Die Sonne war schon im Sinken begriffen und beleuchtete die Figur im Türrahmen in eindrucksvoller Manier. Der Sergeant vermochte zuerst lediglich eine dunkle hochgewachsene Gestalt zu erkennen, dann trat diese einen Schritt näher ins Innere des Raums und schüttelte eine löwenartige, jedoch schlohweiße Mähne. Wenn Fribbeldropp nun eine alte, verwitterte Person in der Witwe Zimmerschreck erwartet hatte, fand er sich jetzt aufs Allergründlichste enttäuscht.
Die Witwe mochte zu diesem Zeitpunkt wohl an die sechzig Jahre zählen, doch hatte das Leben es allem Anschein nach gut mit ihr gemeint. Mit der Figur und der Agilität eines jungen Mädchens ausgestattet, von hinten hätte man sie gar für einen recht stattlichen jungen Mann halten können, betrat die Frau die Werkstatt Pampfnagels und blickte den Sergeanten mit ernsten Augen an. Und diese Augen waren von einem Blau, dass Fribbeldropp das Gefühl hatte, er müsse hilflos darin versinken, eine solche Intensität strahlten diese aus. Wie das Meer schienen sie beständig ein wenig ihre Farbe zu ändern, je nachdem in welche Richtung sich der Blick der Witwe wandte, wirkten sie einmal azurblau, dann wieder türkisgrün. Der Sergeant hatte nicht den Eindruck, als könne das Wesen, das hier vor ihm stand, überhaupt jemals der menschlichen Rasse angehört haben.
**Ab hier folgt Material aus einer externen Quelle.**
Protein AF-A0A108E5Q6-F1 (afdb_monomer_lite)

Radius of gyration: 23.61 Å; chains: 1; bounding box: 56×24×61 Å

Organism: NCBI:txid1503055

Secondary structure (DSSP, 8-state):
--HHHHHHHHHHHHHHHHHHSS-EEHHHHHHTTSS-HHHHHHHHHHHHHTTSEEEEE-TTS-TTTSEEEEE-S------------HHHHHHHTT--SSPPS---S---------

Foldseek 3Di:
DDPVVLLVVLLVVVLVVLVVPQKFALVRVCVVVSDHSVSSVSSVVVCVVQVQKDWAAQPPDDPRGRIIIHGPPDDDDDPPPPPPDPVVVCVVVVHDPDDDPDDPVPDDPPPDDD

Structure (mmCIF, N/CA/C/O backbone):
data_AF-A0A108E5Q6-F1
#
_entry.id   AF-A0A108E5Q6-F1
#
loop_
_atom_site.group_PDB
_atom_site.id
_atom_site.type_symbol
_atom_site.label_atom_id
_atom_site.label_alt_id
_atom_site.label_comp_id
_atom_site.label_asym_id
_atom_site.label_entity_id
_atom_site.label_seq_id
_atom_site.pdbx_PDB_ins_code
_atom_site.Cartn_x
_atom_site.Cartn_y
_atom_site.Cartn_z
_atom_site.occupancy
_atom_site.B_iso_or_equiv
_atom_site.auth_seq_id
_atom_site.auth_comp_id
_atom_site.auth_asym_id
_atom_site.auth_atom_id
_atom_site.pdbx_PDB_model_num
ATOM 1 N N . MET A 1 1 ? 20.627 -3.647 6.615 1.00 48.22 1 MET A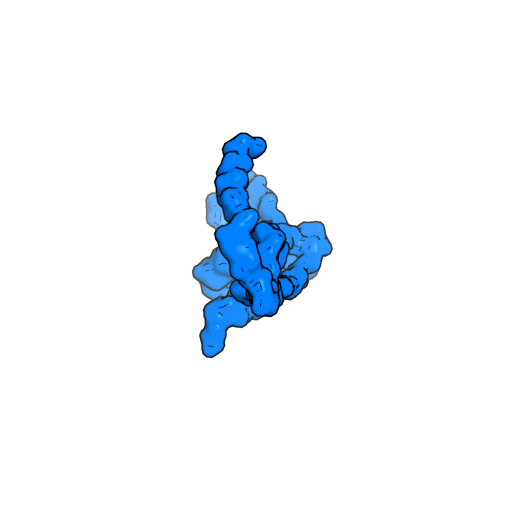 N 1
ATOM 2 C CA . MET A 1 1 ? 19.386 -3.853 5.835 1.00 48.22 1 MET A CA 1
ATOM 3 C C . MET A 1 1 ? 19.255 -2.697 4.855 1.00 48.22 1 MET A C 1
ATOM 5 O O . MET A 1 1 ? 19.556 -1.572 5.231 1.00 48.22 1 MET A O 1
ATOM 9 N N . SER A 1 2 ? 18.954 -2.964 3.581 1.00 60.09 2 SER A N 1
ATOM 10 C CA . SER A 1 2 ? 18.793 -1.902 2.575 1.00 60.09 2 SER A CA 1
ATOM 11 C C . SER A 1 2 ? 17.444 -1.209 2.778 1.00 60.09 2 SER A C 1
ATOM 13 O O . SER A 1 2 ? 16.448 -1.905 2.959 1.00 60.09 2 SER A O 1
ATOM 15 N N . LYS A 1 3 ? 17.389 0.131 2.690 1.00 67.25 3 LYS A N 1
ATOM 16 C CA . LYS A 1 3 ? 16.152 0.938 2.828 1.00 67.25 3 LYS A CA 1
ATOM 17 C C . LYS A 1 3 ? 14.979 0.423 1.976 1.00 67.25 3 LYS A C 1
ATOM 19 O O . LYS A 1 3 ? 13.817 0.589 2.346 1.00 67.25 3 LYS A O 1
ATOM 24 N N . ASN A 1 4 ? 15.280 -0.216 0.846 1.00 73.31 4 ASN A N 1
ATOM 25 C CA . ASN A 1 4 ? 14.269 -0.789 -0.043 1.00 73.31 4 ASN A CA 1
ATOM 26 C C . ASN A 1 4 ? 13.591 -2.033 0.554 1.00 73.31 4 ASN A C 1
ATOM 28 O O . ASN A 1 4 ? 12.396 -2.217 0.354 1.00 73.31 4 ASN A O 1
ATOM 32 N N . GLY A 1 5 ? 14.323 -2.855 1.312 1.00 79.69 5 GLY A N 1
ATOM 33 C CA . GLY A 1 5 ? 13.773 -4.054 1.951 1.00 79.69 5 GLY A CA 1
ATOM 34 C C . GLY A 1 5 ? 12.775 -3.714 3.057 1.00 79.69 5 GLY A C 1
ATOM 35 O O . GLY A 1 5 ? 11.696 -4.297 3.113 1.00 79.69 5 GLY A O 1
ATOM 36 N N . ASP A 1 6 ? 13.087 -2.706 3.875 1.00 86.12 6 ASP A N 1
ATOM 37 C CA . ASP A 1 6 ? 12.187 -2.254 4.945 1.00 86.12 6 ASP A CA 1
ATOM 38 C C . ASP A 1 6 ? 10.888 -1.667 4.379 1.00 86.12 6 ASP A C 1
ATOM 40 O O . ASP A 1 6 ? 9.804 -1.911 4.905 1.00 86.12 6 ASP A O 1
ATOM 44 N N . THR A 1 7 ? 10.978 -0.953 3.252 1.00 89.31 7 THR A N 1
ATOM 45 C CA . THR A 1 7 ? 9.799 -0.411 2.561 1.00 89.31 7 THR A CA 1
ATOM 46 C C . THR A 1 7 ? 8.881 -1.522 2.058 1.00 89.31 7 THR A C 1
ATOM 48 O O . THR A 1 7 ? 7.674 -1.440 2.268 1.00 89.31 7 THR A O 1
ATOM 51 N N . LEU A 1 8 ? 9.431 -2.564 1.425 1.00 90.56 8 LEU A N 1
ATOM 52 C CA . LEU A 1 8 ? 8.631 -3.684 0.918 1.00 90.56 8 LEU A CA 1
ATOM 53 C C . LEU A 1 8 ? 7.928 -4.437 2.049 1.00 90.56 8 LEU A C 1
ATOM 55 O O . LEU A 1 8 ? 6.738 -4.709 1.945 1.00 90.56 8 LEU A O 1
ATOM 59 N N . ARG A 1 9 ? 8.615 -4.655 3.172 1.00 92.81 9 ARG A N 1
ATOM 60 C CA . ARG A 1 9 ? 7.999 -5.255 4.358 1.00 92.81 9 ARG A CA 1
ATOM 61 C C . ARG A 1 9 ? 6.842 -4.409 4.900 1.00 92.81 9 ARG A C 1
ATOM 63 O O . ARG A 1 9 ? 5.811 -4.953 5.280 1.00 92.81 9 ARG A O 1
ATOM 70 N N . HIS A 1 10 ? 6.987 -3.084 4.967 1.00 94.75 10 HIS A N 1
ATOM 71 C CA . HIS A 1 10 ? 5.884 -2.212 5.389 1.00 94.75 10 HIS A CA 1
ATOM 72 C C . HIS A 1 10 ? 4.717 -2.236 4.396 1.00 94.75 10 HIS A C 1
ATOM 74 O O . HIS A 1 10 ? 3.561 -2.213 4.808 1.00 94.75 10 HIS A O 1
ATOM 80 N N . VAL A 1 11 ? 5.013 -2.319 3.100 1.00 95.06 11 VAL A N 1
ATOM 81 C CA . VAL A 1 11 ? 4.010 -2.443 2.039 1.00 95.06 11 VAL A CA 1
ATOM 82 C C . VAL A 1 11 ? 3.213 -3.740 2.169 1.00 95.06 11 VAL A C 1
ATOM 84 O O . VAL A 1 11 ? 1.989 -3.683 2.122 1.00 95.06 11 VAL A O 1
ATOM 87 N N . GLU A 1 12 ? 3.876 -4.876 2.376 1.00 94.38 12 GLU A N 1
ATOM 88 C CA . GLU A 1 12 ? 3.216 -6.174 2.580 1.00 94.38 12 GLU A CA 1
ATOM 89 C C . GLU A 1 12 ? 2.260 -6.119 3.773 1.00 94.38 12 GLU A C 1
ATOM 91 O O . GLU A 1 12 ? 1.074 -6.391 3.621 1.00 94.38 12 GLU A O 1
ATOM 96 N N . ARG A 1 13 ? 2.729 -5.618 4.924 1.00 95.69 13 ARG A N 1
ATOM 97 C CA . ARG A 1 13 ? 1.877 -5.490 6.117 1.00 95.69 13 ARG A CA 1
ATOM 98 C C . ARG A 1 13 ? 0.671 -4.575 5.885 1.00 95.69 13 ARG A C 1
ATOM 100 O O . ARG A 1 13 ? -0.408 -4.859 6.391 1.00 95.69 13 ARG A O 1
ATOM 107 N N . LEU A 1 14 ? 0.839 -3.483 5.133 1.00 96.38 14 LEU A N 1
ATOM 108 C CA . LEU A 1 14 ? -0.271 -2.592 4.779 1.00 96.38 14 LEU A CA 1
ATOM 109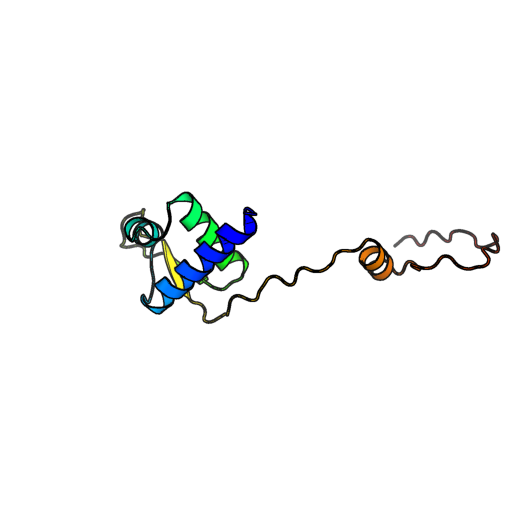 C C . LEU A 1 14 ? -1.299 -3.289 3.875 1.00 96.38 14 LEU A C 1
ATOM 111 O O . LEU A 1 14 ? -2.492 -3.036 4.019 1.00 96.38 14 LEU A O 1
ATOM 115 N N . ILE A 1 15 ? -0.850 -4.131 2.941 1.00 95.44 15 ILE A N 1
ATOM 116 C CA . ILE A 1 15 ? -1.743 -4.901 2.067 1.00 95.44 15 ILE A CA 1
ATOM 117 C C . ILE A 1 15 ? -2.542 -5.901 2.899 1.00 95.44 15 ILE A C 1
ATOM 119 O O . ILE A 1 15 ? -3.761 -5.912 2.772 1.00 95.44 15 ILE A O 1
ATOM 123 N N . ASP A 1 16 ? -1.883 -6.664 3.772 1.00 95.06 16 ASP A N 1
ATOM 124 C CA . ASP A 1 16 ? -2.548 -7.629 4.657 1.00 95.06 16 ASP A CA 1
ATOM 125 C C . ASP A 1 16 ? -3.593 -6.928 5.539 1.00 95.06 16 ASP A C 1
ATOM 127 O O . ASP A 1 16 ? -4.740 -7.354 5.629 1.00 95.06 16 ASP A O 1
ATOM 131 N N . TYR A 1 17 ? -3.240 -5.769 6.102 1.00 95.69 17 TYR A N 1
ATOM 132 C CA . TYR A 1 17 ? -4.166 -4.963 6.898 1.00 95.69 17 TYR A CA 1
ATOM 133 C C . TYR A 1 17 ? -5.405 -4.528 6.107 1.00 95.69 17 TYR A C 1
ATOM 135 O O . TYR A 1 17 ? -6.525 -4.583 6.600 1.00 95.69 17 TYR A O 1
ATOM 143 N N . LEU A 1 18 ? -5.220 -4.107 4.858 1.00 95.56 18 LEU A N 1
ATOM 144 C CA . LEU A 1 18 ? -6.317 -3.733 3.968 1.00 95.56 18 LEU A CA 1
ATOM 145 C C . LEU A 1 18 ? -7.121 -4.932 3.440 1.00 95.56 18 LEU A C 1
ATOM 147 O O . LEU A 1 18 ? -8.193 -4.735 2.881 1.00 95.56 18 LEU A O 1
ATOM 151 N N . GLN A 1 19 ? -6.628 -6.164 3.562 1.00 94.50 19 GLN A N 1
ATOM 152 C CA . GLN A 1 19 ? -7.438 -7.351 3.270 1.00 94.50 19 GLN A CA 1
ATOM 153 C C . GLN A 1 19 ? -8.420 -7.642 4.407 1.00 94.50 19 GLN A C 1
ATOM 155 O O . GLN A 1 19 ? -9.513 -8.141 4.158 1.00 94.50 19 GLN A O 1
ATOM 160 N N . GLU A 1 20 ? -8.041 -7.309 5.642 1.00 95.38 20 GLU A N 1
ATOM 161 C CA . GLU A 1 20 ? -8.892 -7.432 6.832 1.00 95.38 20 GLU A CA 1
ATOM 162 C C . GLU A 1 20 ? -9.863 -6.248 6.993 1.00 95.38 20 GLU A C 1
ATOM 164 O O . GLU A 1 20 ? -10.864 -6.353 7.705 1.00 95.38 20 GLU A O 1
ATOM 169 N N . HIS A 1 21 ? -9.584 -5.122 6.329 1.00 93.75 21 HIS A N 1
ATOM 170 C CA . HIS A 1 21 ? -10.344 -3.878 6.434 1.00 93.75 21 HIS A CA 1
ATOM 171 C C . HIS A 1 21 ? -10.695 -3.300 5.055 1.00 93.75 21 HIS A C 1
ATOM 173 O O . HIS A 1 21 ? -9.800 -2.920 4.309 1.00 93.75 21 HIS A O 1
ATOM 179 N N . ASP A 1 22 ? -11.988 -3.108 4.763 1.00 90.38 22 ASP A N 1
ATOM 180 C CA . ASP A 1 22 ? -12.471 -2.590 3.466 1.00 90.38 22 ASP A CA 1
ATOM 181 C C . ASP A 1 22 ? -11.795 -1.275 3.023 1.00 90.38 22 ASP A C 1
ATOM 183 O O . ASP A 1 22 ? -11.490 -1.075 1.846 1.00 90.38 22 ASP A O 1
ATOM 187 N N . SER A 1 23 ? -11.553 -0.356 3.964 1.00 94.56 23 SER A N 1
ATOM 188 C CA . SER A 1 23 ? -10.774 0.862 3.728 1.00 94.56 23 SER A CA 1
ATOM 189 C C . SER A 1 23 ? -10.167 1.403 5.018 1.00 94.56 23 SER A C 1
ATOM 191 O O . SER A 1 23 ? -10.752 1.265 6.096 1.00 94.56 23 SER A O 1
ATOM 193 N N . VAL A 1 24 ? -9.022 2.082 4.922 1.00 95.38 24 VAL A N 1
ATOM 194 C CA . VAL A 1 24 ? -8.316 2.653 6.085 1.00 95.38 24 VAL A CA 1
ATOM 195 C C . VAL A 1 24 ? -7.719 4.022 5.776 1.00 95.38 24 VAL A C 1
ATOM 197 O O . VAL A 1 24 ? -7.249 4.290 4.676 1.00 95.38 24 VAL A O 1
ATOM 200 N N . SER A 1 25 ? -7.680 4.901 6.764 1.00 95.44 25 SER A N 1
ATOM 201 C CA . SER A 1 25 ? -6.926 6.152 6.734 1.00 95.44 25 SER A CA 1
ATOM 202 C C . SER A 1 25 ? -5.476 5.930 7.173 1.00 95.44 25 SER A C 1
ATOM 204 O O . SER A 1 25 ? -5.140 4.973 7.875 1.00 95.44 25 SER A O 1
ATOM 206 N N . ARG A 1 26 ? -4.584 6.871 6.832 1.00 95.25 26 ARG A N 1
ATOM 207 C CA . ARG A 1 26 ? -3.185 6.823 7.303 1.00 95.25 26 ARG A CA 1
ATOM 208 C C . ARG A 1 26 ? -3.103 6.797 8.832 1.00 95.25 26 ARG A C 1
ATOM 210 O O . ARG A 1 26 ? -2.236 6.134 9.389 1.00 95.25 26 ARG A O 1
ATOM 217 N N . ASN A 1 27 ? -3.974 7.539 9.511 1.00 94.06 27 ASN A N 1
ATOM 218 C CA . ASN A 1 27 ? -3.938 7.630 10.965 1.00 94.06 27 ASN A CA 1
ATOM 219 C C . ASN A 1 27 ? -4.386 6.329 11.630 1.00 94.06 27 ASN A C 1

Es war etwas von einer Elfe an ihr, etwas zauberisch Glitzerndes, eine Aura von Sanftmut, doch auch von kalter Schönheit umgab die Gestalt der Witwe Zimmerschreck. Ein großes, uraltes Geheimnis schien die Frau zu verhüllen, wie ein Mantel von Unwägbarkeiten. Dem Sergeanten kam es vor, als ob Märchen wahr werden würden, als ob der Vorhang einer profanen Realität dabei wäre, zu zerreißen. In dem Moment als die Gestalt durch das schwindende Sonnenlicht die Schwelle zur Werkstatt überschritt, schien auf einmal alles Wunderbare möglich zu sein. Bis,...ja, bis sie anfing zu reden.
„Ihr seids wohl die neuen Rekruten!“, sagte die Witwe eher feststellend als fragend. Ihre Stimme schien sich weit außerhalb ihres gut gewachsenen, doch gertenschlanken Körpers zu befinden, so wenig schien das eine zum andern zu passen. Da war ein Grollen, ein Brummen von einer abgründigen Tiefe, die auch einem Bassisten im Chor der ehemals kaiserlichen Oper zur Ehre gereicht hätte. Noch dazu war ihre Sprache von einem Dialekt gefärbt, der nur noch weit, weit im Süden des Kontinents, in den wilden Bergregionen der Alpenninen gesprochen wurde, ein gutturaler Akzent, in dem auch irgendwie etwas Animalisches mitschwang.